BusinessDay observed the innovative solar kiosks built by Sosai – a self-functioning system that not only produces its own energy but also adds energy to charge other products. The charged products are then rented out or sold to the customers. The kiosks are powered by photovoltaic panels and come equipped with batteries for energy storage when sunshine is low.
These solar kiosks offer a variety of services ranging from charging stations (for lamps, lanterns and mobile phones) to providing other services such as cooling of drinks, and selling retail products and in many cases offering a haircut using an electronic razor, creating an entirely new ecosystem.
For companies like Azuri and Energy Ltd, they are improving the quality of lives of rural communities through pay-go solar home systems.

READ ALSO: Off-grid market emerging Nigeria’s biggest hope for FDI

In January, Yemi Osinbajo, then Acting President, launched the Solar Home system powered by Azuri Ltd in Wuna village, Gwagwalada Area Council of the Federal Capital Territory.
Months later, a new industry has been born.
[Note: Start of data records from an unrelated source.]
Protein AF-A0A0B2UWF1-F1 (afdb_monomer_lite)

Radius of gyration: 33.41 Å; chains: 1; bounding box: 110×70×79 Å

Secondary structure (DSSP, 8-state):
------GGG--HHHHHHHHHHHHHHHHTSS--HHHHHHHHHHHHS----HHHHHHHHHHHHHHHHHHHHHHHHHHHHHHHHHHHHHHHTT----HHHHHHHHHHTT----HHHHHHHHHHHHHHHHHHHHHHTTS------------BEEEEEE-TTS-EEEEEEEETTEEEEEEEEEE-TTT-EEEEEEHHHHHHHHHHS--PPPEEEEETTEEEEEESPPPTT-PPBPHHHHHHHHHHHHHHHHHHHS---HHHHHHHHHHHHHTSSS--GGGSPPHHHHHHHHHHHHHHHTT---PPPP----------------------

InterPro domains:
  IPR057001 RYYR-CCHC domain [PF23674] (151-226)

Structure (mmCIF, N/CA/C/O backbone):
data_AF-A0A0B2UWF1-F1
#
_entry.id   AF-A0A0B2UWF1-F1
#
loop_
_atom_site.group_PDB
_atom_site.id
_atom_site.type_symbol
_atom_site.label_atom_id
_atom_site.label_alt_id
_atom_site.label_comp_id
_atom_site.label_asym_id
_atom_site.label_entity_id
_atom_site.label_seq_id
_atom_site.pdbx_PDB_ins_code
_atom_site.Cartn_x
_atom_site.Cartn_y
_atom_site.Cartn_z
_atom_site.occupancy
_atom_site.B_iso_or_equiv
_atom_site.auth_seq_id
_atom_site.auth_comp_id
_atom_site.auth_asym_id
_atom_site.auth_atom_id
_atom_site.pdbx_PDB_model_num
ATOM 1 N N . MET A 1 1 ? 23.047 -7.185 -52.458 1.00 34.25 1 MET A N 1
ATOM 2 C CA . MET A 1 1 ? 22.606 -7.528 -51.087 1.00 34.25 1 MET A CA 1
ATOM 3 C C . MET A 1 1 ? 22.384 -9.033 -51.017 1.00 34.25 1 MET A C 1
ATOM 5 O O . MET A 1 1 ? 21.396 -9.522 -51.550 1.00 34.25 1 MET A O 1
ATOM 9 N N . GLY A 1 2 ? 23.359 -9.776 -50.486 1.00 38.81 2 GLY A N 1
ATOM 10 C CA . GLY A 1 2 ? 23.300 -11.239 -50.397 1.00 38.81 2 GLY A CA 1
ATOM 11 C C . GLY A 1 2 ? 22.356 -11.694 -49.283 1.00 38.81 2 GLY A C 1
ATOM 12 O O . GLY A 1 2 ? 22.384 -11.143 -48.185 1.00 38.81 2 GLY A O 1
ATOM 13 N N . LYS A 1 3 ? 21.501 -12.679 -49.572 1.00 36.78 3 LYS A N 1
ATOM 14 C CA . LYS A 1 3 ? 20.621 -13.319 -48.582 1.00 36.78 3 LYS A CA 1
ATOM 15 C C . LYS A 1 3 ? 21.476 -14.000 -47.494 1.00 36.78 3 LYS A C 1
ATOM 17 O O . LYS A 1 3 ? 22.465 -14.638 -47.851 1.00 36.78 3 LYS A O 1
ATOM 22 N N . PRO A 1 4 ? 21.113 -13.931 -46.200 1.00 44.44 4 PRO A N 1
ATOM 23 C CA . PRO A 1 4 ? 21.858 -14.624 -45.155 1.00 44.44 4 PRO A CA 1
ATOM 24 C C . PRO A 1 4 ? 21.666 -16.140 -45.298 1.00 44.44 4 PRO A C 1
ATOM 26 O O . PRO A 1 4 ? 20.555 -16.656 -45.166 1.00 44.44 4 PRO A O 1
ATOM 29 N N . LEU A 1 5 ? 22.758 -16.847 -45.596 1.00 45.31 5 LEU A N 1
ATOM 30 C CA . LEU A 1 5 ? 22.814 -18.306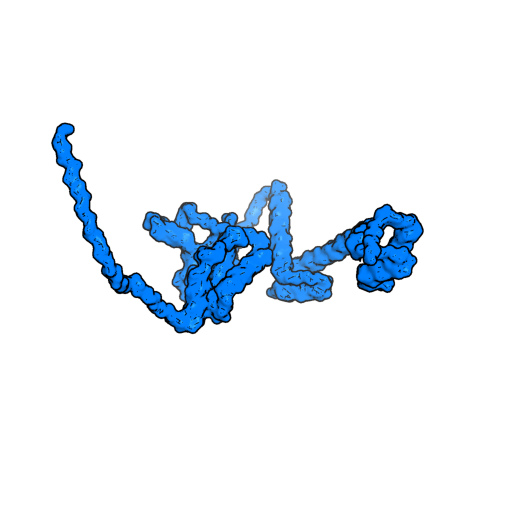 -45.601 1.00 45.31 5 LEU A CA 1
ATOM 31 C C . LEU A 1 5 ? 22.575 -18.816 -44.177 1.00 45.31 5 LEU A C 1
ATOM 33 O O . LEU A 1 5 ? 23.309 -18.513 -43.239 1.00 45.31 5 LEU A O 1
ATOM 37 N N . VAL A 1 6 ? 21.486 -19.559 -44.019 1.00 53.09 6 VAL A N 1
ATOM 38 C CA . VAL A 1 6 ? 21.071 -20.157 -42.754 1.00 53.09 6 VAL A CA 1
ATOM 39 C C . VAL A 1 6 ? 22.039 -21.300 -42.428 1.00 53.09 6 VAL A C 1
ATOM 41 O O . VAL A 1 6 ? 22.232 -22.198 -43.244 1.00 53.09 6 VAL A O 1
ATOM 44 N N . PHE A 1 7 ? 22.612 -21.256 -41.221 1.00 58.75 7 PHE A N 1
ATOM 45 C CA . PHE A 1 7 ? 23.571 -22.182 -40.581 1.00 58.75 7 PHE A CA 1
ATOM 46 C C . PHE A 1 7 ? 23.311 -23.698 -40.784 1.00 58.75 7 PHE A C 1
ATOM 48 O O . PHE A 1 7 ? 24.178 -24.527 -40.533 1.00 58.75 7 PHE A O 1
ATOM 55 N N . SER A 1 8 ? 22.133 -24.088 -41.274 1.00 59.91 8 SER A N 1
ATOM 56 C CA . SER A 1 8 ? 21.791 -25.455 -41.680 1.00 59.91 8 SER A CA 1
ATOM 57 C C . SER A 1 8 ? 22.578 -25.981 -42.889 1.00 59.91 8 SER A C 1
ATOM 59 O O . SER A 1 8 ? 22.552 -27.183 -43.125 1.00 59.91 8 SER A O 1
ATOM 61 N N . ARG A 1 9 ? 23.250 -25.114 -43.663 1.00 63.94 9 ARG A N 1
ATOM 62 C CA . ARG A 1 9 ? 24.051 -25.495 -44.847 1.00 63.94 9 ARG A CA 1
ATOM 63 C C . ARG A 1 9 ? 25.570 -25.485 -44.623 1.00 63.94 9 ARG A C 1
ATOM 65 O O . ARG A 1 9 ? 26.298 -25.666 -45.589 1.00 63.94 9 ARG A O 1
ATOM 72 N N . CYS A 1 10 ? 26.033 -25.260 -43.391 1.00 70.44 10 CYS A N 1
ATOM 73 C CA . CYS A 1 10 ? 27.465 -25.222 -43.089 1.00 70.44 10 CYS A CA 1
ATOM 74 C C . CYS A 1 10 ? 28.105 -26.611 -43.170 1.00 70.44 10 CYS A C 1
ATOM 76 O O . CYS A 1 10 ? 27.503 -27.575 -42.677 1.00 70.44 10 CYS A O 1
ATOM 78 N N . SER A 1 11 ? 29.315 -26.681 -43.732 1.00 79.81 11 SER A N 1
ATOM 79 C CA . SER A 1 11 ? 30.156 -27.884 -43.735 1.00 79.81 11 SER A CA 1
ATOM 80 C C . SER A 1 11 ? 30.605 -28.250 -42.316 1.00 79.81 11 SER A C 1
ATOM 82 O O . SER A 1 11 ? 30.587 -27.418 -41.405 1.00 79.81 11 SER A O 1
ATOM 84 N N . ASP A 1 12 ? 31.048 -29.490 -42.117 1.00 78.25 12 ASP A N 1
ATOM 85 C CA . ASP A 1 12 ? 31.554 -29.933 -40.812 1.00 78.25 12 ASP A CA 1
ATOM 86 C C . ASP A 1 12 ? 32.795 -29.134 -40.374 1.00 78.25 12 ASP A C 1
ATOM 88 O O . ASP A 1 12 ? 32.940 -28.817 -39.194 1.00 78.25 12 ASP A O 1
ATOM 92 N N . SER A 1 13 ? 33.630 -28.695 -41.325 1.00 83.00 13 SER A N 1
ATOM 93 C CA . SER A 1 13 ? 34.775 -27.816 -41.053 1.00 83.00 13 SER A CA 1
ATOM 94 C C . SER A 1 13 ? 34.362 -26.411 -40.597 1.00 83.00 13 SER A C 1
ATOM 96 O O . SER A 1 13 ? 34.968 -25.852 -39.684 1.00 83.00 13 SER A O 1
ATOM 98 N N . GLU A 1 14 ? 33.306 -25.841 -41.183 1.00 83.38 14 GLU A N 1
ATOM 99 C CA . GLU A 1 14 ? 32.762 -24.540 -40.775 1.00 83.38 14 GLU A CA 1
ATOM 100 C C . GLU A 1 14 ? 32.097 -24.615 -39.398 1.00 83.38 14 GLU A C 1
ATOM 102 O O . GLU A 1 14 ? 32.196 -23.674 -38.611 1.00 83.38 14 GLU A O 1
ATOM 107 N N . ARG A 1 15 ? 31.438 -25.738 -39.082 1.00 82.06 15 ARG A N 1
ATOM 108 C CA . ARG A 1 15 ? 30.852 -25.975 -37.755 1.00 82.06 15 ARG A CA 1
ATOM 109 C C . ARG A 1 15 ? 31.932 -26.095 -36.684 1.00 82.06 15 ARG A C 1
ATOM 111 O O . ARG A 1 15 ? 31.822 -25.403 -35.675 1.00 82.06 15 ARG A O 1
ATOM 118 N N . ALA A 1 16 ? 32.988 -26.867 -36.941 1.00 85.25 16 ALA A N 1
ATOM 119 C CA . ALA A 1 16 ? 34.118 -27.010 -36.023 1.00 85.25 16 ALA A CA 1
ATOM 120 C C . ALA A 1 16 ? 34.797 -25.659 -35.727 1.00 85.25 16 ALA A C 1
ATOM 122 O O . ALA A 1 16 ? 35.057 -25.332 -34.573 1.00 85.25 16 ALA A O 1
ATOM 123 N N . ALA A 1 17 ? 34.994 -24.814 -36.746 1.00 86.50 17 ALA A N 1
ATOM 124 C CA . ALA A 1 17 ? 35.570 -23.479 -36.562 1.00 86.50 17 ALA A CA 1
ATOM 125 C C . ALA A 1 17 ? 34.679 -22.538 -35.723 1.00 86.50 17 ALA A C 1
ATOM 127 O O . ALA A 1 17 ? 35.182 -21.662 -35.017 1.00 86.50 17 ALA A O 1
ATOM 128 N N . VAL A 1 18 ? 33.352 -22.692 -35.795 1.00 87.06 18 VAL A N 1
ATOM 129 C CA . VAL A 1 18 ? 32.419 -21.944 -34.935 1.00 87.06 18 VAL A CA 1
ATOM 130 C C . VAL A 1 18 ? 32.481 -22.449 -33.499 1.00 87.06 18 VAL A C 1
ATOM 132 O O . VAL A 1 18 ? 32.459 -21.630 -32.585 1.00 87.06 18 VAL A O 1
ATOM 135 N N . GLU A 1 19 ? 32.571 -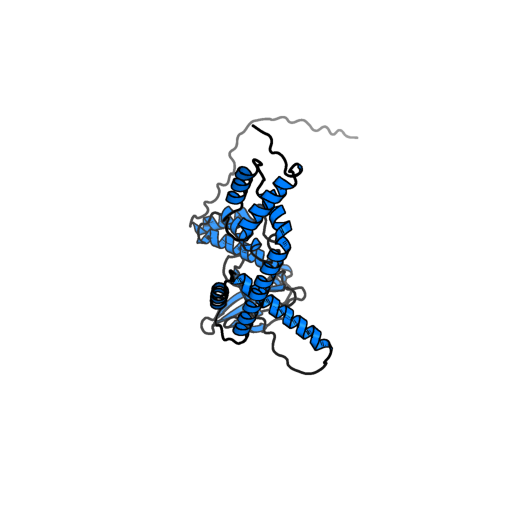23.760 -33.292 1.00 88.69 19 GLU A N 1
ATOM 136 C CA . GLU A 1 19 ? 32.684 -24.367 -31.961 1.00 88.69 19 GLU A CA 1
ATOM 137 C C . GLU A 1 19 ? 33.989 -23.950 -31.257 1.00 88.69 19 GLU A C 1
ATOM 139 O O . GLU A 1 19 ? 33.929 -23.503 -30.114 1.00 88.69 19 GLU A O 1
ATOM 144 N N . GLU A 1 20 ? 35.123 -23.918 -31.965 1.00 89.25 20 GLU A N 1
ATOM 145 C CA . GLU A 1 20 ? 36.415 -23.425 -31.447 1.00 89.25 20 GLU A CA 1
ATOM 146 C C . GLU A 1 20 ? 36.343 -21.952 -30.989 1.00 89.25 20 GLU A C 1
ATOM 148 O O . GLU A 1 20 ? 36.793 -21.584 -29.903 1.00 89.25 20 GLU A O 1
ATOM 153 N N . LEU A 1 21 ? 35.701 -21.083 -31.778 1.00 90.25 21 LEU A N 1
ATOM 154 C CA . LEU A 1 21 ? 35.497 -19.682 -31.391 1.00 90.25 21 LEU A CA 1
ATOM 155 C C . LEU A 1 21 ? 34.538 -19.541 -30.194 1.00 90.25 21 LEU A C 1
ATOM 157 O O . LEU A 1 21 ? 34.648 -18.600 -29.404 1.00 90.25 21 LEU A O 1
ATOM 161 N N . ILE A 1 22 ? 33.577 -20.453 -30.047 1.00 89.19 22 ILE A N 1
ATOM 162 C CA . ILE A 1 22 ? 32.684 -20.498 -28.884 1.00 89.19 22 ILE A CA 1
ATOM 163 C C . ILE A 1 22 ? 33.453 -20.964 -27.633 1.00 89.19 22 ILE A C 1
ATOM 165 O O . ILE A 1 22 ? 33.186 -20.448 -26.546 1.00 89.19 22 ILE A O 1
ATOM 169 N N . GLU A 1 23 ? 34.432 -21.859 -27.767 1.00 88.81 23 GLU A N 1
ATOM 170 C CA . GLU A 1 23 ? 35.350 -22.245 -26.687 1.00 88.81 23 GLU A CA 1
ATOM 171 C C . GLU A 1 23 ? 36.251 -21.081 -26.249 1.00 88.81 23 GLU A C 1
ATOM 173 O O . GLU A 1 23 ? 36.356 -20.807 -25.053 1.00 88.81 23 GLU A O 1
ATOM 178 N N . GLU A 1 24 ? 36.823 -20.318 -27.188 1.00 89.94 24 GLU A N 1
ATOM 179 C CA . GLU A 1 24 ? 37.544 -19.067 -26.884 1.00 89.94 24 GLU A CA 1
ATOM 180 C C . GLU A 1 24 ? 36.663 -18.082 -26.095 1.00 89.94 24 GLU A C 1
ATOM 182 O O . GLU A 1 24 ? 37.096 -17.461 -25.120 1.00 89.94 24 GLU A O 1
ATOM 187 N N . TYR A 1 25 ? 35.391 -17.953 -26.482 1.00 89.94 25 TYR A N 1
ATOM 188 C CA . TYR A 1 25 ? 34.423 -17.155 -25.734 1.00 89.94 25 TYR A CA 1
ATOM 189 C C . TYR A 1 25 ? 34.163 -17.709 -24.330 1.00 89.94 25 TYR A C 1
ATOM 191 O O . TYR A 1 25 ? 34.095 -16.934 -23.377 1.00 89.94 25 TYR A O 1
ATOM 199 N N . HIS A 1 26 ? 34.056 -19.030 -24.177 1.00 86.31 26 HIS A N 1
ATOM 200 C CA . HIS A 1 26 ? 33.861 -19.663 -22.875 1.00 86.31 26 HIS A CA 1
ATOM 201 C C . HIS A 1 26 ? 35.050 -19.423 -21.931 1.00 86.31 26 HIS A C 1
ATOM 203 O O . HIS A 1 26 ? 34.841 -19.131 -20.754 1.00 86.31 26 HIS A O 1
ATOM 209 N N . ARG A 1 27 ? 36.286 -19.476 -22.445 1.00 86.00 27 ARG A N 1
ATOM 210 C CA . ARG A 1 27 ? 37.513 -19.192 -21.676 1.00 86.00 27 ARG A CA 1
ATOM 211 C C . ARG A 1 27 ? 37.697 -17.713 -21.321 1.00 86.00 27 ARG A C 1
ATOM 213 O O . ARG A 1 27 ? 38.501 -17.394 -20.451 1.00 86.00 27 ARG A O 1
ATOM 220 N N . GLY A 1 28 ? 36.939 -16.816 -21.954 1.00 85.81 28 GLY A N 1
ATOM 221 C CA . GLY A 1 28 ? 37.003 -15.370 -21.724 1.00 85.81 28 GLY A CA 1
ATOM 222 C C . GLY A 1 28 ? 37.934 -14.611 -22.676 1.00 85.81 28 GLY A C 1
ATOM 223 O O . GLY A 1 28 ? 38.072 -13.393 -22.538 1.00 85.81 28 GLY A O 1
ATOM 224 N N . ASP A 1 29 ? 38.509 -15.285 -23.677 1.00 87.94 29 ASP A N 1
ATOM 225 C CA . ASP A 1 29 ? 39.344 -14.673 -24.722 1.00 87.94 29 ASP A CA 1
ATOM 226 C C . ASP A 1 29 ? 38.515 -13.731 -25.618 1.00 87.94 29 ASP A C 1
ATOM 228 O O . ASP A 1 29 ? 39.018 -12.757 -26.191 1.00 87.94 29 ASP A O 1
ATOM 232 N N . ILE A 1 30 ? 37.205 -13.990 -25.703 1.00 88.94 30 ILE A N 1
ATOM 233 C CA . ILE A 1 30 ? 36.226 -13.144 -26.385 1.00 88.94 30 ILE A CA 1
ATOM 234 C C . ILE A 1 30 ? 35.243 -12.576 -25.361 1.00 88.94 30 ILE A C 1
ATOM 236 O O . ILE A 1 30 ? 34.543 -13.296 -24.659 1.00 88.94 30 ILE A O 1
ATOM 240 N N . ARG A 1 31 ? 35.145 -11.244 -25.307 1.00 84.94 31 ARG A N 1
ATOM 241 C CA . ARG A 1 31 ? 34.402 -10.535 -24.250 1.00 84.94 31 ARG A CA 1
ATOM 242 C C . ARG A 1 31 ? 32.891 -10.454 -24.467 1.00 84.94 31 ARG A C 1
ATOM 244 O O . ARG A 1 31 ? 32.157 -10.129 -23.537 1.00 84.94 31 ARG A O 1
ATOM 251 N N . SER A 1 32 ? 32.401 -10.686 -25.685 1.00 87.75 32 SER A N 1
ATOM 252 C CA . SER A 1 32 ? 30.970 -10.577 -25.985 1.00 87.75 32 SER A CA 1
ATOM 253 C C . SER A 1 32 ? 30.552 -11.408 -27.193 1.00 87.75 32 SER A C 1
ATOM 255 O O . SER A 1 32 ? 31.341 -11.664 -28.103 1.00 87.75 32 SER A O 1
ATOM 257 N N . PHE A 1 33 ? 29.263 -11.756 -27.239 1.00 84.62 33 PHE A N 1
ATOM 258 C CA . PHE A 1 33 ? 28.648 -12.395 -28.406 1.00 84.62 33 PHE A CA 1
ATOM 259 C C . PHE A 1 33 ? 28.743 -11.541 -29.680 1.00 84.62 33 PHE A C 1
ATOM 261 O O . PHE A 1 33 ? 28.660 -12.076 -30.783 1.00 84.62 33 PHE A O 1
ATOM 268 N N . ASP A 1 34 ? 28.931 -10.230 -29.539 1.00 85.25 34 ASP A N 1
ATOM 269 C CA . ASP A 1 34 ? 29.048 -9.298 -30.660 1.00 85.25 34 ASP A CA 1
ATOM 270 C C . ASP A 1 34 ? 30.421 -9.432 -31.313 1.00 85.25 34 ASP A C 1
ATOM 272 O O . ASP A 1 34 ? 30.514 -9.591 -32.527 1.00 85.25 34 ASP A O 1
ATOM 276 N N . VAL A 1 35 ? 31.474 -9.476 -30.493 1.00 87.81 35 VAL A N 1
ATOM 277 C CA . VAL A 1 35 ? 32.842 -9.741 -30.956 1.00 87.81 35 VAL A CA 1
ATOM 278 C C . VAL A 1 35 ? 32.948 -11.158 -31.519 1.00 87.81 35 VAL A C 1
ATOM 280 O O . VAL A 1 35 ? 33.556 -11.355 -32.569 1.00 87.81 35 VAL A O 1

Lawal Yakubu along with a half a dozen others now eke a living as installers of the solar component. Residents pay N1, 000 fees to top up power which lasts an average of 8 hours daily. They are issued a pin code which they input into the solar box. After 36 months, the solar infrastructure becomes theirs.
“Though I have not been here very long, I can see the positive effect this is having on class attendance, many can now read in the night and their grades are up,” said Olusola Omolara, the headteacher of the local primary school.

Aisha Mohammad Yusuf, the wife of the Elsu of Wuna, the local traditional ruler tells BusinssDay that their lives in the community have taken a different turn with the deployment of rooftop solar systems.
“Please tell them to bring the ones with a bigger capacity to carry fridges and television,” Yusuf said. Wuna has never had the power supply.”
Two hours away from Wuna by rail to Kaduna, a 24kw micro-grid solar system in Charwa/Chakun, an off-grid community in Markafi Local Government Area of Kaduna State installed by Anergy Ltd has changed the face of the community.

On arrival, one notices the mud houses with zinc roofs, and the storage silos dotted on farming plots with animals grazing around. The closest power line is 3km away, and mobile telephone coverage is very poor.
Arnegy Ltd which secured funding last year from the Bank of Industry now has several people in the community who work as local installers and or sell units of solar power.